SAN ANTONIO – The day after Bexar County officials instituted a new course of action to release nonviolent offenders from the jail due to the coronavirus pandemic, there was only a slight population decrease.
A BCSO spokesman confirmed 145 people were released on Wednesday, only to have the jail take in 137 new bookings.
“At the end of the day, there’s just people that have to go to jail. And while we’re trying to manage that number where we possibly can, sometimes it can’t be helped,” Sheriff Javier Salazar told KSAT 12 following a press conference with county leaders Wednesday.

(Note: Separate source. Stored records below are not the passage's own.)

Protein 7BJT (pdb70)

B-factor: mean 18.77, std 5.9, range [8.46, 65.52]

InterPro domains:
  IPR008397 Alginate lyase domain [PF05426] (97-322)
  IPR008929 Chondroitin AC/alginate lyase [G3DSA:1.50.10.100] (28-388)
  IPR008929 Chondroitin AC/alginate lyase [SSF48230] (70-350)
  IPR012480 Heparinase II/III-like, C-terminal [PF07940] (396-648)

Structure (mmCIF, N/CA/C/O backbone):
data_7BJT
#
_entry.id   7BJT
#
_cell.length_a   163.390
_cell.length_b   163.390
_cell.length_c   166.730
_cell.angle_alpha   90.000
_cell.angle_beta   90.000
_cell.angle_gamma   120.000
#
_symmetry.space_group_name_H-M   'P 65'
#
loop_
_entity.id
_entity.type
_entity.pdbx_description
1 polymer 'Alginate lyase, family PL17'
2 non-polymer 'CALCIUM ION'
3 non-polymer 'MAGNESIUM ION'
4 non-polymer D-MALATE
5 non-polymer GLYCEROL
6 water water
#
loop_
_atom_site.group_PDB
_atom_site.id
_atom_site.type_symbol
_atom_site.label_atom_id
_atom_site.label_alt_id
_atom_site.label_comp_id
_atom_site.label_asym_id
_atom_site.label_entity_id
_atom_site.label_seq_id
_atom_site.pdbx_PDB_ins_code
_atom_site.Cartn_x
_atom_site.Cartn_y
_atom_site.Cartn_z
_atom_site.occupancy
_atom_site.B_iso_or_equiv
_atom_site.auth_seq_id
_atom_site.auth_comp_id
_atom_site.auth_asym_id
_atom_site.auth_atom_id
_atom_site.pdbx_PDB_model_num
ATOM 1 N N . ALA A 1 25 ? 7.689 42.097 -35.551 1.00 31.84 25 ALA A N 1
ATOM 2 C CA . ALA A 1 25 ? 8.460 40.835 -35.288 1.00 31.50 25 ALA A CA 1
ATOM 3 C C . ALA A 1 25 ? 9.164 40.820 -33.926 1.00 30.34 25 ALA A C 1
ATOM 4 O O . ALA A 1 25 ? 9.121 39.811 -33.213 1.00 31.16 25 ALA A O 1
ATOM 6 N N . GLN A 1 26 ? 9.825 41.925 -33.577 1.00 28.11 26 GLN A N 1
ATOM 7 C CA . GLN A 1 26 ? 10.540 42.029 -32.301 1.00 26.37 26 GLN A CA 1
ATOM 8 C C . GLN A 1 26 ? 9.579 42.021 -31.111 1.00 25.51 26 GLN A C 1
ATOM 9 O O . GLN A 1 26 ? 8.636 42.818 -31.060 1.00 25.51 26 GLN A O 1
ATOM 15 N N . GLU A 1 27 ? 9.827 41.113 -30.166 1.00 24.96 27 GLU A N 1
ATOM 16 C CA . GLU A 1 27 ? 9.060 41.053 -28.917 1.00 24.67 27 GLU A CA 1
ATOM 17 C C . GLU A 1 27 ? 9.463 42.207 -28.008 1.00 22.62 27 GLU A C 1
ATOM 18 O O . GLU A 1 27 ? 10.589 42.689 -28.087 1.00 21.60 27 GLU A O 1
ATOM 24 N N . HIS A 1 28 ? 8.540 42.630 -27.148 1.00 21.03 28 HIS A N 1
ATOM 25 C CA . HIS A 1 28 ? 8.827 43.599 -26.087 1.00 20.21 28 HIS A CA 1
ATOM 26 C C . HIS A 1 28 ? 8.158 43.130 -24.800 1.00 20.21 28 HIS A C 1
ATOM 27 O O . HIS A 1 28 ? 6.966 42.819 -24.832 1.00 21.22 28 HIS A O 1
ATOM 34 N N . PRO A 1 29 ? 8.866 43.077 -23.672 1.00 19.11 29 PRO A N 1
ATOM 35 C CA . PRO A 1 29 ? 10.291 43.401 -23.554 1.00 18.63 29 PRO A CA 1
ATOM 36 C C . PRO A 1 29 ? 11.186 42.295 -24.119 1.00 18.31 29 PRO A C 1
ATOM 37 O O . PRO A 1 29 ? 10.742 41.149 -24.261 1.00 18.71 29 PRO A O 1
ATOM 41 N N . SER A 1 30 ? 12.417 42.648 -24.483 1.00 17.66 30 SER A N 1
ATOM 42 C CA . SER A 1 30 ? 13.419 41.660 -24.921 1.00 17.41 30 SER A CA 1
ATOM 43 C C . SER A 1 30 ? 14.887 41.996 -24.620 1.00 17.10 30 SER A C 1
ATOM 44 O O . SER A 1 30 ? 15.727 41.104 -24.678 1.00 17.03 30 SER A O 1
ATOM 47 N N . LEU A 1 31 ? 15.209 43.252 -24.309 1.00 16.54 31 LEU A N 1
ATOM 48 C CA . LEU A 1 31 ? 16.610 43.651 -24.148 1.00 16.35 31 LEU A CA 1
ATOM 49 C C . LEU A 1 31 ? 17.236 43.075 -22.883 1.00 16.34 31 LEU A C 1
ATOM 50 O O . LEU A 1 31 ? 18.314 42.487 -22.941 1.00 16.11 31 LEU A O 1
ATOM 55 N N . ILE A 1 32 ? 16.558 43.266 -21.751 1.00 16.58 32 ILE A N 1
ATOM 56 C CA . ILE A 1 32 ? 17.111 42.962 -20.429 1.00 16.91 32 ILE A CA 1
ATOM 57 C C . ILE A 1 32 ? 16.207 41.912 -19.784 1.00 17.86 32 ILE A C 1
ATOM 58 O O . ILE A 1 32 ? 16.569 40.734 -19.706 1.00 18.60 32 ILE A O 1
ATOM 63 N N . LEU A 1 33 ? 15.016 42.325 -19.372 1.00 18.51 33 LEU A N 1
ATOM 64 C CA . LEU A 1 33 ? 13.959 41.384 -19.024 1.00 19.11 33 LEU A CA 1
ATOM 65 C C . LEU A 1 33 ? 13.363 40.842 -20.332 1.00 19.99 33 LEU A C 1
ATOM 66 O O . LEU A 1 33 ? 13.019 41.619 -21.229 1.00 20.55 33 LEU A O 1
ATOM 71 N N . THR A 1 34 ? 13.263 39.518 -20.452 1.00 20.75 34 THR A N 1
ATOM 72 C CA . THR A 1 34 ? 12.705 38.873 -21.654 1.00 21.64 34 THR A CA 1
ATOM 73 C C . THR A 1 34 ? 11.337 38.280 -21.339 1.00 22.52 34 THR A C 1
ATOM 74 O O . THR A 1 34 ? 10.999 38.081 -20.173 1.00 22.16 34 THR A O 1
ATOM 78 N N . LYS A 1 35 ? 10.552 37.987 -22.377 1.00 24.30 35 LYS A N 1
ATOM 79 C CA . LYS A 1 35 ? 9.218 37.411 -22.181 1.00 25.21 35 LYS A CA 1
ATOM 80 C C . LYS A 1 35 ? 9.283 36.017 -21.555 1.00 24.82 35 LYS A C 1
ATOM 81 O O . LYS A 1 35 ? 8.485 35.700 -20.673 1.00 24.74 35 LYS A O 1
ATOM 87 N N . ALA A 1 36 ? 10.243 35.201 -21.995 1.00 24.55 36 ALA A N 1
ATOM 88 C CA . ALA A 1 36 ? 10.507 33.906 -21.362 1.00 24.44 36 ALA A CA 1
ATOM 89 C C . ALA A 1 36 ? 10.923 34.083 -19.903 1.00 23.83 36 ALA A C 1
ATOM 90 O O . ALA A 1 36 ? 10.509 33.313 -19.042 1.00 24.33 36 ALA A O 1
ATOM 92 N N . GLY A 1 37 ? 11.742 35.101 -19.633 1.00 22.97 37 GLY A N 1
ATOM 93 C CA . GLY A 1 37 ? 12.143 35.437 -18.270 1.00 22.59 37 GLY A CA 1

A jail inmate in quarantine since Tuesday tested negative for COVID-19, according to a BCSO press release Thursday morning. The release indicated a second inmate who had contact with a University Health System physician who tested positive for the virus was still awaiting the results of a COVID-19 test.
The facility, which had around 3,820 inmates as of Wednesday, has so far been able to keep out the fast-spreading respiratory disease.
“We do a lot of knocking on wood these days. So far, so good,” Salazar said.
On Monday, Salazar and other county leaders sent city of San Antonio officials a letter asking that SAPD file nonviolent offenses at large instead of on site, which would decrease the number of people immediately taken into custody by law enforcement.
A source familiar with the county’s jail population plan said a best case scenario would be to have its population decrease to around 2,000 inmates after the next several weeks.
One interesting side effect of a possible substantial decrease in jail numbers: a temporary reprieve from mandatory overtime shifts for jailers.
COVID-19, the respiratory disease caused by the new virus, stands for coronavirus disease 2019. The disease first appeared in late 2019 in Wuhan, China, but spread around the world in early 2020, causing the World Health Organization to declare a pandemic in March.